▶ YOUR GOAL
Word for word, repeat the lines of the records from the first line up to and including the line that contains "5 GLN A CA 1", passing over any pictures.
Segment Start: RECORDS
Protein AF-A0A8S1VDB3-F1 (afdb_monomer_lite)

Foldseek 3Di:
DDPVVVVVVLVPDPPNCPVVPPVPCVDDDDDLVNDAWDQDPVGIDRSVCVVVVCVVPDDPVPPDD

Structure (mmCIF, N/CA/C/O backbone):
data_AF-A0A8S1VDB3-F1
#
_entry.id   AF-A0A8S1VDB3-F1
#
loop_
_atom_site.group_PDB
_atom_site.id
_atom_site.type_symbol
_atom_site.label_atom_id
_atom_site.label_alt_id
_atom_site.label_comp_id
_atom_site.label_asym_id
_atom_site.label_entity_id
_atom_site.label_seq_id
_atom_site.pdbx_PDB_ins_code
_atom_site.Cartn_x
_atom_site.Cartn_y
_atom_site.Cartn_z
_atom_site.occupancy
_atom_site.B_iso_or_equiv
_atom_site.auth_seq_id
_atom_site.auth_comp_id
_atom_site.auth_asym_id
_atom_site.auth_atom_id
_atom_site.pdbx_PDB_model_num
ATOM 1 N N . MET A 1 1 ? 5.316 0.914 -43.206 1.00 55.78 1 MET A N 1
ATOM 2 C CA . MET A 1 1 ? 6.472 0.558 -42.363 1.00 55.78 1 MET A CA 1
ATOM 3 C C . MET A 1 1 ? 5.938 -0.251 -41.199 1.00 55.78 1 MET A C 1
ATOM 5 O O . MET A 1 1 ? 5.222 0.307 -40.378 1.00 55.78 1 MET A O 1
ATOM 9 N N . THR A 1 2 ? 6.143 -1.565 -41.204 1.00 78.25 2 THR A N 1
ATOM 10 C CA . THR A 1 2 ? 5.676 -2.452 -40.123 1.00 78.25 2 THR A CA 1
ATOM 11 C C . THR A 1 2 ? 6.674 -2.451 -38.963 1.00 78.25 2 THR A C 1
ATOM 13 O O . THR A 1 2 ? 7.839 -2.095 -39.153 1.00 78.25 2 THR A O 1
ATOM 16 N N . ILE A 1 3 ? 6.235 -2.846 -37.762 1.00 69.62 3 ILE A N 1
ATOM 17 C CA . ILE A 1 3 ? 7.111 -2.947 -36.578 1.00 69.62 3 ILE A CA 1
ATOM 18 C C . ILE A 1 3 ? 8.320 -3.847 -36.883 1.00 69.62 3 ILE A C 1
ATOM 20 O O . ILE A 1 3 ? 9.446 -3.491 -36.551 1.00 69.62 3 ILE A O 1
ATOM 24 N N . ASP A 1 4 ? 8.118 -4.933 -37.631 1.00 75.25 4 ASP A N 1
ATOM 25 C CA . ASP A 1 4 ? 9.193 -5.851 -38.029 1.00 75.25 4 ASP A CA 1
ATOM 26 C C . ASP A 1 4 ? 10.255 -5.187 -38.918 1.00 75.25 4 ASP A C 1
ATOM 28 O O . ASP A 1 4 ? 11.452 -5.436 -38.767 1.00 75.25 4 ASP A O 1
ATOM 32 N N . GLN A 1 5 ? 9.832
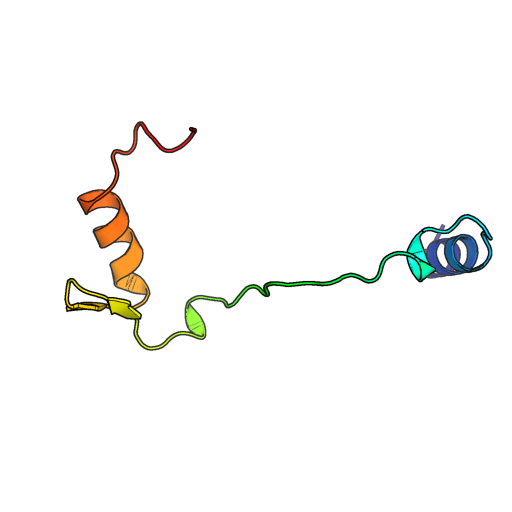 -4.294 -39.819 1.00 74.06 5 GLN A N 1
ATOM 33 C CA . GLN A 1 5 
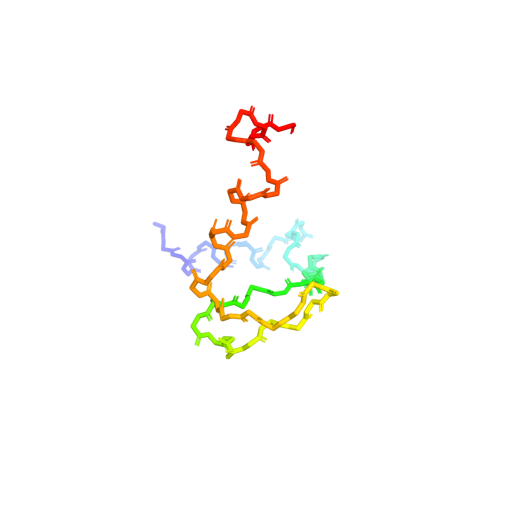? 10.748 -3.523 -40.665 1.00 74.06 5 GLN A CA 1
ATOM 34 C C . GLN A 1 5 ? 11.546 -2.506 -39.840 1.00 74.06 5 GLN A C 1
ATOM 36 O O . GLN A 1 5 ? 12.741 -2.334 -40.075 1.00 74.06 5 GLN A O 1
ATOM 41 N N . LEU A 1 6 ? 10.913 -1.873 -38.848 1.00 68.62 6 LEU A N 1
ATOM 42 C CA . LEU A 1 6 ? 11.573 -0.945 -37.927 1.00 68.62 6 LEU A CA 1
ATOM 43 C C . LEU A 1 6 ? 12.615 -1.671 -37.055 1.00 68.62 6 LEU A C 1
ATOM 45 O O . LEU A 1 6 ? 13.747 -1.209 -36.927 1.00 68.62 6 LEU A O 1
ATOM 49 N N . VAL A 1 7 ? 12.262 -2.841 -36.512 1.00 68.50 7 VAL A N 1
ATOM 50 C CA . VAL A 1 7 ? 13.151 -3.678 -35.689 1.00 68.50 7 VAL A CA 1
ATOM 51 C C . VAL A 1 7 ? 14.345 -4.186 -36.498 1.00 68.50 7 VAL A C 1
ATOM 53 O O . VAL A 1 7 ? 15.466 -4.204 -35.994 1.00 68.50 7 VAL A O 1
ATOM 56 N N . SER A 1 8 ? 14.134 -4.570 -37.761 1.00 69.75 8 SER A N 1
ATOM 57 C CA . SER A 1 8 ? 15.218 -4.994 -38.653 1.00 69.75 8 SER A CA 1
ATOM 58 C C . SER A 1 8 ? 16.181 -3.846 -38.986 1.00 69.75 8 SER A C 1
ATOM 60 O O . SER A 1 8 ? 17.394 -4.044 -38.971 1.00 69.75 8 SER A O 1
ATOM 62 N N . LEU A 1 9 ? 15.663 -2.634 -39.217 1.00 70.88 9 LEU A N 1
ATOM 63 C CA . LEU A 1 9 ? 16.477 -1.439 -39.474 1.00 70.88 9 LEU A CA 1
ATOM 64 C C . LEU A 1 9 ? 17.323 -1.033 -38.267 1.00 70.88 9 LEU A C 1
ATOM 66 O O . LEU A 1 9 ? 18.495 -0.694 -38.417 1.00 70.88 9 LEU A O 1
ATOM 70 N N . LEU A 1 10 ? 16.741 -1.096 -37.071 1.00 63.78 10 LEU A N 1
ATOM 71 C CA . LEU A 1 10 ? 17.434 -0.757 -35.836 1.
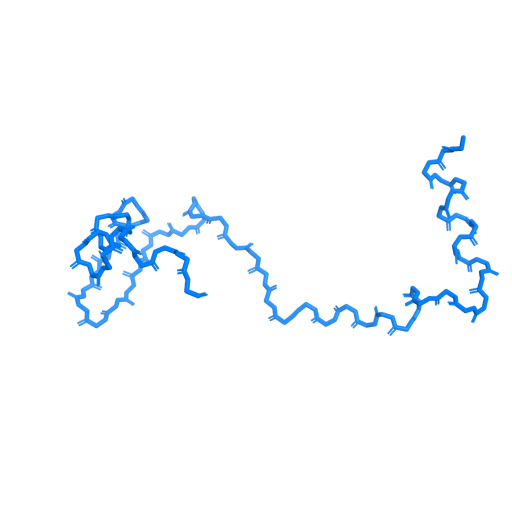00 63.78 10 LEU A CA 1
ATOM 72 C C . LEU A 1 10 ? 18.560 -1.750 -35.506 1.00 63.78 10 LEU A C 1
ATOM 74 O O . LEU A 1 10 ? 19.624 -1.328 -35.068 1.00 63.78 10 LEU A O 1
ATOM 78 N N . ARG A 1 11 ? 18.371 -3.045 -35.789 1.00 64.50 11 ARG A N 1
ATOM 79 C CA . ARG A 1 11 ? 19.366 -4.103 -35.532 1.00 64.50 11 ARG A CA 1
ATOM 80 C C . ARG A 1 11 ? 20.624 -4.000 -36.408 1.00 64.50 11 ARG A C 1
ATOM 82 O O . ARG A 1 11 ? 21.673 -4.504 -36.032 1.00 64.50 11 ARG A O 1
ATOM 89 N N . ASN A 1 12 ? 20.526 -3.349 -37.568 1.00 65.88 12 ASN A N 1
ATOM 90 C CA . ASN A 1 12 ? 21.623 -3.218 -38.537 1.00 65.88 12 ASN A CA 1
ATOM 91 C C . ASN A 1 12 ? 22.430 -1.917 -38.386 1.00 65.88 12 ASN A C 1
ATOM 93 O O . ASN A 1 12 ? 23.348 -1.670 -39.168 1.00 65.88 12 ASN A O 1
ATOM 97 N N . ASN A 1 13 ? 22.087 -1.058 -37.422 1.00 65.06 13 ASN A N 1
ATOM 98 C CA . ASN A 1 13 ? 22.791 0.199 -37.206 1.00 65.06 13 ASN A CA 1
ATOM 99 C C . ASN A 1 13 ? 23.944 -0.011 -36.195 1.00 65.06 13 ASN A C 1
ATOM 101 O O . ASN A 1 13 ? 23.671 -0.374 -35.050 1.00 65.06 13 ASN A O 1
ATOM 105 N N . PRO A 1 14 ? 25.218 0.237 -36.566 1.00 58.16 14 PRO A N 1
ATOM 106 C CA . PRO A 1 14 ? 26.371 0.089 -35.668 1.00 58.16 14 PRO A CA 1
ATOM 107 C C . PRO A 1 14 ? 26.417 1.144 -34.546 1.00 58.16 14 PRO A C 1
ATOM 109 O O . PRO A 1 14 ? 27.213 1.018 -33.622 1.00 58.16 14 PRO A O 1
ATOM 112 N N . TYR A 1 15 ? 25.558 2.166 -34.618 1.00 55.44 15 TYR A N 1
ATOM 113 C CA . TYR A 1 15 ? 25.275 3.126 -33.547 1.00 55.44 15 TYR A CA 1
ATOM 114 C C . TYR A 1 15 ? 23.934 2.851 -32.858 1.00 55.44 15 TYR A C 1
ATOM 116 O O . TYR A 1 15 ? 23.430 3.712 -32.136 1.00 55.44 15 TYR A O 1
ATOM 124 N N . SER A 1 16 ? 23.303 1.697 -33.103 1.00 54.50 16 SER A N 1
ATOM 125 C CA . SER A 1 16 ? 22.099 1.336 -32.365 1.00 54.50 16 SER A CA 1
ATOM 126 C C . SER A 1 16 ? 22.463 1.163 -30.897 1.00 54.50 16 SER A C 1
ATOM 128 O O . SER A 1 16 ? 23.200 0.270 -30.492 1.00 54.50 16 SER A O 1
ATOM 130 N N . THR A 1 17 ? 21.900 2.028 -30.070 1.00 53.91 17 THR A N 1
ATOM 131 C CA . THR A 1 17 ? 22.002 1.973 -28.612 1.00 53.91 17 THR A CA 1
ATOM 132 C C . THR A 1 17 ? 21.392 0.689 -28.034 1.00 53.91 17 THR A C 1
ATOM 134 O O . THR A 1 17 ? 21.438 0.484 -26.832 1.00 53.91 17 THR A O 1
ATOM 137 N N . ILE A 1 18 ? 20.812 -0.182 -28.864 1.00 51.88 18 ILE A N 1
ATOM 138 C CA . ILE A 1 18 ? 20.043 -1.364 -28.461 1.00 51.88 18 ILE A CA 1
ATOM 139 C C . ILE A 1 18 ? 20.942 -2.427 -27.827 1.00 51.88 18 ILE A C 1
ATOM 141 O O . ILE A 1 18 ? 20.540 -3.017 -26.831 1.00 51.88 18 ILE A O 1
ATOM 145 N N . ASP A 1 19 ? 22.173 -2.594 -28.317 1.00 51.84 19 ASP A N 1
ATOM 146 C CA . ASP A 1 19 ? 23.143 -3.523 -27.717 1.00 51.84 19 ASP A CA 1
ATOM 147 C C . ASP A 1 19 ? 23.939 -2.891 -26.555 1.00 51.84 19 ASP A C 1
ATOM 149 O O . ASP A 1 19 ? 24.578 -3.598 -25.779 1.00 51.84 19 ASP A O 1
ATOM 153 N N . GLN A 1 20 ? 23.897 -1.559 -26.401 1.00 48.44 20 GLN A N 1
ATOM 154 C CA . GLN A 1 20 ? 24.545 -0.827 -25.296 1.00 48.44 20 GLN A CA 1
ATOM 155 C C . GLN A 1 20 ? 23.591 -0.485 -24.148 1.00 48.44 20 GLN A C 1
ATOM 157 O O . GLN A 1 20 ? 24.025 -0.101 -23.061 1.00 48.44 20 GLN A O 1
ATOM 162 N N . MET A 1 21 ? 22.291 -0.651 -24.360 1.00 49.91 21 MET A N 1
ATOM 163 C CA . MET A 1 21 ? 21.284 -0.514 -23.330 1.00 49.91 21 MET A CA 1
ATOM 164 C C . MET A 1 21 ? 21.211 -1.848 -22.582 1.00 49.91 21 MET A C 1
ATOM 166 O O . MET A 1 21 ? 20.271 -2.622 -22.744 1.00 49.91 21 MET A O 1
ATOM 170 N N . SER A 1 22 ? 22.204 -2.119 -21.726 1.00 50.66 22 SER A N 1
ATOM 171 C CA . SER A 1 22 ? 21.939 -2.935 -20.539 1.00 50.66 22 SER A CA 1
ATOM 172 C C . SER A 1 22 ? 20.837 -2.203 -19.782 1.00 50.66 22 SER A C 1
ATOM 174 O O . SER A 1 22 ? 21.103 -1.295 -18.996 1.00 50.66 22 SER A O 1
ATOM 176 N N . ILE A 1 23 ? 19.589 -2.542 -20.104 1.00 57.44 23 ILE A N 1
ATOM 177 C CA . ILE A 1 23 ? 18.378 -2.166 -19.388 1.00 57.44 23 ILE A CA 1
ATOM 178 C C . ILE A 1 23 ? 18.509 -2.835 -18.020 1.00 57.44 23 ILE A C 1
ATOM 180 O O . ILE A 1 23 ? 17.992 -3.912 -17.750 1.00 57.44 23 ILE A O 1
ATOM 184 N N . GLY A 1 24 ? 19.321 -2.224 -17.161 1.00 52.69 24 GLY A N 1
ATOM 185 C CA . GLY A 1 24 ? 19.384 -2.533 -15.749 1.00 52.69 24 GLY A CA 1
ATOM 186 C C . GLY A 1 24 ? 18.101 -2.006 -15.138 1.00 52.69 24 GLY A C 1
ATOM 187 O O . GLY A 1 24 ? 18.098 -0.926 -14.559 1.00 52.69 24 GLY A O 1
ATOM 188 N N . ILE A 1 25 ? 16.994 -2.722 -15.339 1.00 65.19 25 ILE A N 1
ATOM 189 C CA . ILE A 1 25 ? 15.756 -2.473 -14.606 1.00 65.19 25 ILE A CA 1
ATOM 190 C C . ILE A 1 25 ? 16.066 -2.841 -13.162 1.00 65.19 25 ILE A C 1
ATOM 192 O O . ILE A 1 25 ? 16.124 -4.013 -12.806 1.00 65.19 25 ILE A O 1
ATOM 196 N N . ILE A 1 26 ? 16.356 -1.826 -12.351 1.00 83.12 26 ILE A N 1
ATOM 197 C CA . ILE A 1 26 ? 16.660 -2.009 -10.929 1.00 83.12 26 ILE A CA 1
ATOM 198 C C . ILE A 1 26 ? 15.370 -2.338 -10.157 1.00 83.12 26 ILE A C 1
ATOM 200 O O . ILE A 1 26 ? 15.419 -3.034 -9.147 1.00 83.12 26 ILE A O 1
ATOM 204 N N . PHE A 1 27 ? 14.217 -1.878 -10.655 1.00 82.75 27 PHE A N 1
ATOM 205 C CA . PHE A 1 27 ? 12.911 -2.037 -10.021 1.00 82.75 27 PHE A CA 1
ATOM 206 C C . PHE A 1 27 ? 11.839 -2.402 -11.041 1.00 82.75 27 PHE A C 1
ATOM 208 O O . PHE A 1 27 ? 11.810 -1.829 -12.127 1.00 82.75 27 PHE A O 1
ATOM 215 N N . ASP A 1 28 ? 10.938 -3.297 -10.650 1.00 89.25 28 ASP A N 1
ATOM 216 C CA . ASP A 1 28 ? 9.774 -3.689 -11.442 1.00 89.25 28 ASP A CA 1
ATOM 217 C C . ASP A 1 28 ? 8.479 -3.222 -10.766 1.00 89.25 28 ASP A C 1
ATOM 219 O O . ASP A 1 28 ? 8.428 -3.011 -9.549 1.00 89.25 28 ASP A O 1
ATOM 223 N N . TYR A 1 29 ? 7.431 -3.051 -11.563 1.00 92.75 29 TYR A N 1
ATOM 224 C CA . TYR A 1 29 ? 6.114 -2.683 -11.073 1.00 92.75 29 TYR A CA 1
ATOM 225 C C . TYR A 1 29 ? 5.357 -3.923 -10.595 1.00 92.75 29 TYR A C 1
ATOM 227 O O . TYR A 1 29 ? 5.198 -4.896 -11.330 1.00 92.75 29 TYR A O 1
ATOM 235 N N . VAL A 1 30 ? 4.827 -3.859 -9.373 1.00 93.31 30 VAL A N 1
ATOM 236 C CA . VAL A 1 30 ? 3.929 -4.883 -8.832 1.00 93.31 30 VAL A CA 1
ATOM 237 C C . VAL A 1 30 ? 2.537 -4.272 -8.660 1.00 93.31 30 VAL A C 1
ATOM 239 O O . VAL A 1 30 ? 2.388 -3.343 -7.860 1.00 93.31 30 VAL A O 1
ATOM 242 N N . PRO A 1 31 ? 1.516 -4.778 -9.376 1.00 95.12 31 PRO A N 1
ATOM 243 C CA . PRO A 1 31 ? 0.140 -4.334 -9.197 1.00 95.12 31 PRO A CA 1
ATOM 244 C C . PRO A 1 31 ? -0.376 -4.590 -7.768 1.00 95.12 31 PRO A C 1
ATOM 246 O O . PRO A 1 31 ? -0.014 -5.601 -7.155 1.00 95.12 31 PRO A O 1
ATOM 249 N N . PRO A 1 32 ? -1.249 -3.724 -7.222 1.00 93.56 32 PRO A N 1
ATOM 250 C CA . PRO A 1 32 ? -1.766 -3.865 -5.859 1.00 93.56 32 PRO A CA 1
ATOM 251 C C . PRO A 1 32 ? -2.588 -5.145 -5.645 1.00 93.56 32 PRO A C 1
ATOM 253 O O . PRO A 1 32 ? -2.590 -5.685 -4.542 1.00 93.56 32 PRO A O 1
ATOM 256 N N . GLU A 1 33 ? -3.240 -5.679 -6.681 1.00 95.50 33 GLU A N 1
ATOM 257 C CA . GLU A 1 33 ? -3.956 -6.960 -6.635 1.00 95.50 33 GLU A CA 1
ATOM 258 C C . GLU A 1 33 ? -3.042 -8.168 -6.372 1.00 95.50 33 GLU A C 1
Segment End: RECORDS
▶ EXPECTED ANSWER
Protein AF-A0A8S1VDB3-F1 (afdb_monomer_lite)

Foldseek 3Di:
DDPVVVVVVLVPDPPNCPVVPPVPCVDDDDDLVNDAWDQDPVGIDRSVCVVVVCVVPDDPVPPDD

Structure (mmCIF, N/CA/C/O backbone):
data_AF-A0A8S1VDB3-F1
#
_entry.id   AF-A0A8S1VDB3-F1
#
loop_
_atom_site.group_PDB
_atom_site.id
_atom_site.type_symbol
_atom_site.label_atom_id
_atom_site.label_alt_id
_atom_site.label_comp_id
_atom_site.label_asym_id
_atom_site.label_entity_id
_atom_site.label_seq_id
_atom_site.pdbx_PDB_ins_code
_atom_site.Cartn_x
_atom_site.Cartn_y
_atom_site.Cartn_z
_atom_site.occupancy
_atom_site.B_iso_or_equiv
_atom_site.auth_seq_id
_atom_site.auth_comp_id
_atom_site.auth_asym_id
_atom_site.auth_atom_id
_atom_site.pdbx_PDB_model_num
ATOM 1 N N . MET A 1 1 ? 5.316 0.914 -43.206 1.00 55.78 1 MET A N 1
ATOM 2 C CA . MET A 1 1 ? 6.472 0.558 -42.363 1.00 55.78 1 MET A CA 1
ATOM 3 C C . MET A 1 1 ? 5.938 -0.251 -41.199 1.00 55.78 1 MET A C 1
ATOM 5 O O . MET A 1 1 ? 5.222 0.307 -40.378 1.00 55.78 1 MET A O 1
ATOM 9 N N . THR A 1 2 ? 6.143 -1.565 -41.204 1.00 78.25 2 THR A N 1
ATOM 10 C CA . THR A 1 2 ? 5.676 -2.452 -40.123 1.00 78.25 2 THR A CA 1
ATOM 11 C C . THR A 1 2 ? 6.674 -2.451 -38.963 1.00 78.25 2 THR A C 1
ATOM 13 O O . THR A 1 2 ? 7.839 -2.095 -39.153 1.00 78.25 2 THR A O 1
ATOM 16 N N . ILE A 1 3 ? 6.235 -2.846 -37.762 1.00 69.62 3 ILE A N 1
ATOM 17 C CA . ILE A 1 3 ? 7.111 -2.947 -36.578 1.00 69.62 3 ILE A CA 1
ATOM 18 C C . ILE A 1 3 ? 8.320 -3.847 -36.883 1.00 69.62 3 ILE A C 1
ATOM 20 O O . ILE A 1 3 ? 9.446 -3.491 -36.551 1.00 69.62 3 ILE A O 1
ATOM 24 N N . ASP A 1 4 ? 8.118 -4.933 -37.631 1.00 75.25 4 ASP A N 1
ATOM 25 C CA . ASP A 1 4 ? 9.193 -5.851 -38.029 1.00 75.25 4 ASP A CA 1
ATOM 26 C C . ASP A 1 4 ? 10.255 -5.187 -38.918 1.00 75.25 4 ASP A C 1
ATOM 28 O O . ASP A 1 4 ? 11.452 -5.436 -38.767 1.00 75.25 4 ASP A O 1
ATOM 32 N N . GLN A 1 5 ? 9.832
 -4.294 -39.819 1.00 74.06 5 GLN A N 1
ATOM 33 C CA . GLN A 1 5 
? 10.748 -3.523 -40.665 1.00 74.06 5 GLN A CA 1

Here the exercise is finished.